Inositol hexaphosphate (IP6) blocks proliferation of human breast cancer cells through a PKCδ-dependent increase in p27Kip1 and decrease in retinoblastoma protein (pRb) phosphorylation

Abstract

Summary Inositol hexaphosphate (IP₆) is a naturally occurring polyphosphorylated carbohydrate with demonstrated anti-proliferative and anti-cancer activity in mammary cells. We hypothesized that IP₆ modulates cell cycle proteins by action on cytoplasmic signaling molecules. The effects of both pharmacological (2 mM) and physiological (100 μM) doses of IP₆ on major PKC isoforms (PKCα, δ, ε, β and ζ), PI3-K/Akt and ras/Erk1/2 were evaluated. Treatment of MCF-7 human breast cancer cells with 2 mM IP₆ for 24 h caused a 3.1-fold increase in the expression of anti-proliferative PKCδ. Similar results were observed with 100 μM IP₆ at only 30–60 min post-treatment.
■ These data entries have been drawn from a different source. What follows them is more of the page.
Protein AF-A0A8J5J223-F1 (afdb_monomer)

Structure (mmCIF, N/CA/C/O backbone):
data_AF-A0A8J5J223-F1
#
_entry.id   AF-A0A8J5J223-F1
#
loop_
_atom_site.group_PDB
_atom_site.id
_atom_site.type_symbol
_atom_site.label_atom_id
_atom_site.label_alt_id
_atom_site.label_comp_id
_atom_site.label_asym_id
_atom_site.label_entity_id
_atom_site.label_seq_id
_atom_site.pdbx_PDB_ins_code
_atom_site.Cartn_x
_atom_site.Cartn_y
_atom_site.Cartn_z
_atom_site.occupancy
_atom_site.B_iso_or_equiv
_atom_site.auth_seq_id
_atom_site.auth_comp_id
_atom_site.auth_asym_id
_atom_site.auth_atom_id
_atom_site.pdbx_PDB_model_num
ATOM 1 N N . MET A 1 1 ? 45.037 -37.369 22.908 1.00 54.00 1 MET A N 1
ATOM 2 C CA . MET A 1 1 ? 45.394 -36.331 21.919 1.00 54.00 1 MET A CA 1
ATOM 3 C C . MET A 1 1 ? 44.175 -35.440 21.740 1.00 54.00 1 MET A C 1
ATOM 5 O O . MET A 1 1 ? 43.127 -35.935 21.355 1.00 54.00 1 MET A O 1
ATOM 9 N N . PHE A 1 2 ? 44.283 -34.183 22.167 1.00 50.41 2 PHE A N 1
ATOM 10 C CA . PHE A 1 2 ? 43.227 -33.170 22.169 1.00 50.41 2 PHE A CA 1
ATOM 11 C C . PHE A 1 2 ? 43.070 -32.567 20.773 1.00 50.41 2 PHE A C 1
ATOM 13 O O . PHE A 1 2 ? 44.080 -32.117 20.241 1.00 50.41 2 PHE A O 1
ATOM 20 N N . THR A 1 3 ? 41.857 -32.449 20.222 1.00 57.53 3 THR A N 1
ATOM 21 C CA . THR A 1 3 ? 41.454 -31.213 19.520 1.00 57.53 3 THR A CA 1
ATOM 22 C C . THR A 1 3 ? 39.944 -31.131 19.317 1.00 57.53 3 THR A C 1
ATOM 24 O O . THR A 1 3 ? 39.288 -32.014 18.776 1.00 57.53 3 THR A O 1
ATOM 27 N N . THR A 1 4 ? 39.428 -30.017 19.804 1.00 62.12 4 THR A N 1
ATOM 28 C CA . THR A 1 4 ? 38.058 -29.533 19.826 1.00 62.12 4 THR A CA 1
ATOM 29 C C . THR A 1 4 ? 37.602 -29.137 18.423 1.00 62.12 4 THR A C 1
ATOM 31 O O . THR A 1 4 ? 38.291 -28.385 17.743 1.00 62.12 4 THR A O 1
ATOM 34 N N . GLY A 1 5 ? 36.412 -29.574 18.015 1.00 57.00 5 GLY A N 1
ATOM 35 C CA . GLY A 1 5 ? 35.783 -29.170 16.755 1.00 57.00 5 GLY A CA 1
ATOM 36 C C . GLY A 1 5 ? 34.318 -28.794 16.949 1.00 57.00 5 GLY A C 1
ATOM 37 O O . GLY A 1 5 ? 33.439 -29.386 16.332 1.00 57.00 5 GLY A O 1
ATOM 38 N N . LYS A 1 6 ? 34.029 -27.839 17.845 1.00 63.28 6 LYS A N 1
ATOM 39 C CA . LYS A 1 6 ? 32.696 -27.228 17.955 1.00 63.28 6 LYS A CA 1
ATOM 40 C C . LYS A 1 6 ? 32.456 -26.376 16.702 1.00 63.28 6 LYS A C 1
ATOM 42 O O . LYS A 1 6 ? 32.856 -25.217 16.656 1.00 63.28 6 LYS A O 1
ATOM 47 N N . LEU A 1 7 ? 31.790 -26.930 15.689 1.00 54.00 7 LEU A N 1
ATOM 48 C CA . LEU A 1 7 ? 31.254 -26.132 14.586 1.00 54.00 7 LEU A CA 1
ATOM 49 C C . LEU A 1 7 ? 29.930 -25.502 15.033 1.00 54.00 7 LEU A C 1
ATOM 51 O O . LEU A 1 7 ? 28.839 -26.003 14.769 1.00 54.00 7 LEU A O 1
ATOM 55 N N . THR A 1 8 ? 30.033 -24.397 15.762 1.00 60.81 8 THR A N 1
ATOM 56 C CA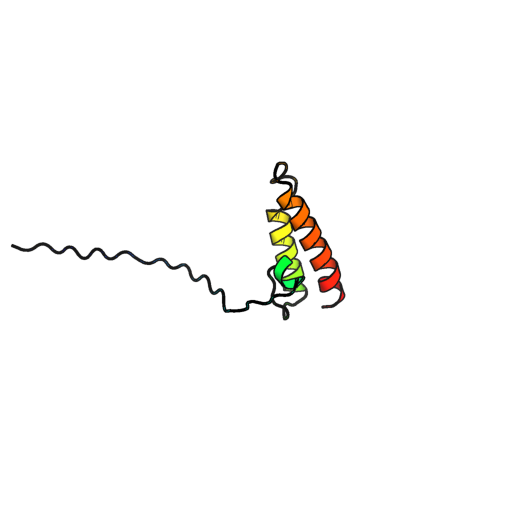 . THR A 1 8 ? 28.905 -23.509 16.033 1.00 60.81 8 THR A CA 1
ATOM 57 C C . THR A 1 8 ? 28.599 -22.726 14.760 1.00 60.81 8 THR A C 1
ATOM 59 O O . THR A 1 8 ? 29.265 -21.737 14.463 1.00 60.81 8 THR A O 1
ATOM 62 N N . ARG A 1 9 ? 27.598 -23.162 13.989 1.00 55.94 9 ARG A N 1
ATOM 63 C CA . ARG A 1 9 ? 26.953 -22.298 12.991 1.00 55.94 9 ARG A CA 1
ATOM 64 C C . ARG A 1 9 ? 26.082 -21.294 13.753 1.00 55.94 9 ARG A C 1
ATOM 66 O O . ARG A 1 9 ? 25.149 -21.736 14.425 1.00 55.94 9 ARG A O 1
ATOM 73 N N . PRO A 1 10 ? 26.330 -19.977 13.680 1.00 53.69 10 PRO A N 1
ATOM 74 C CA . PRO A 1 10 ? 25.331 -19.021 14.120 1.00 53.69 10 PRO A CA 1
ATOM 75 C C . PRO A 1 10 ? 24.159 -19.093 13.135 1.00 53.69 10 PRO A C 1
ATOM 77 O O . PRO A 1 10 ? 24.279 -18.689 11.979 1.00 53.69 10 PRO A O 1
ATOM 80 N N . GLN A 1 11 ? 23.017 -19.623 13.580 1.00 51.66 11 GLN A N 1
ATOM 81 C CA . GLN A 1 11 ? 21.741 -19.293 12.951 1.00 51.66 11 GLN A CA 1
ATOM 82 C C . GLN A 1 11 ? 21.469 -17.813 13.233 1.00 51.66 11 GLN A C 1
ATOM 84 O O . GLN A 1 11 ? 20.807 -17.457 14.203 1.00 51.66 11 GLN A O 1
ATOM 89 N N . GLY A 1 12 ? 22.011 -16.942 12.383 1.00 49.69 12 GLY A N 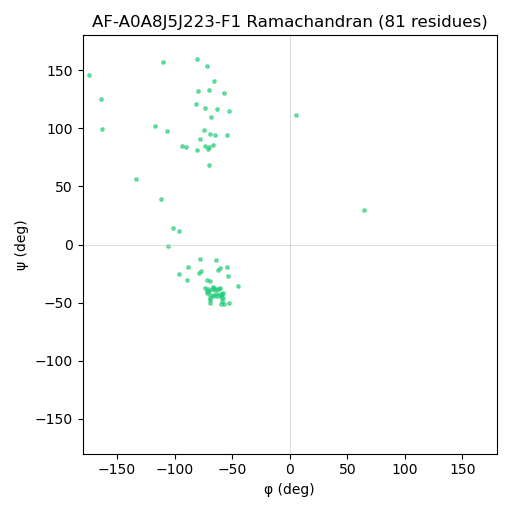1
ATOM 90 C CA . GLY A 1 12 ? 21.551 -15.568 12.241 1.00 49.69 12 GLY A CA 1
ATOM 91 C C . GLY A 1 12 ? 20.179 -15.564 11.576 1.00 49.69 12 GLY A C 1
ATOM 92 O O . GLY A 1 12 ? 20.047 -15.169 10.424 1.00 49.69 12 GLY A O 1
ATOM 93 N N . SER A 1 13 ? 19.164 -16.051 12.291 1.00 53.88 13 SER A N 1
ATOM 94 C CA . SER A 1 13 ? 17.762 -15.831 11.954 1.00 53.88 13 SER A CA 1
ATOM 95 C C . SER A 1 13 ? 17.438 -14.383 12.308 1.00 53.88 13 SER A C 1
ATOM 97 O O . SER A 1 13 ? 16.981 -14.087 13.412 1.00 53.88 13 SER A O 1
ATOM 99 N N . LEU A 1 14 ? 17.726 -13.470 11.377 1.00 50.66 14 LEU A N 1
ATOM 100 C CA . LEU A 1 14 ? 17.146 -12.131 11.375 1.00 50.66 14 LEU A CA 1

IP₆ also caused an increase in PKCδ activity, shown by its translocation from cytosol to membrane. No changes in expression of PKC α, δ, ε, β and ζ were detected. Additionally, IP₆ caused a decrease of Erk1/2 and Akt activity. Among cell cycle control proteins, IP₆ resulted in increased p27^Kip1 protein levels and marked reduction of pRb phosphorylation. Specificity of the IP₆ effects on p27^Kip1 and pRb in MCF-7 cells (hormone-dependent) were additionally confirmed in highly invasive hormone-independent MDA-MB 231 breast cancer cells. Use of specific pharmaclogical inhibitors of PKC δ, MEK/Erk, and PI3K/Akt pathways indicated that the IP₆-mediated effects on PKC δ were responsible for up-regulation of p27^Kip, and pRb hypo-phosphorylation. In addition, IP₆-induced apoptosis detected in MCF-7 cells appeared also to be PKC δ-dependent. Our data suggest potential usefulness of IP₆ as a novel therapeutic modulator of PKC δ and p27^Kip1, an important prognostic factor in human breast cancers.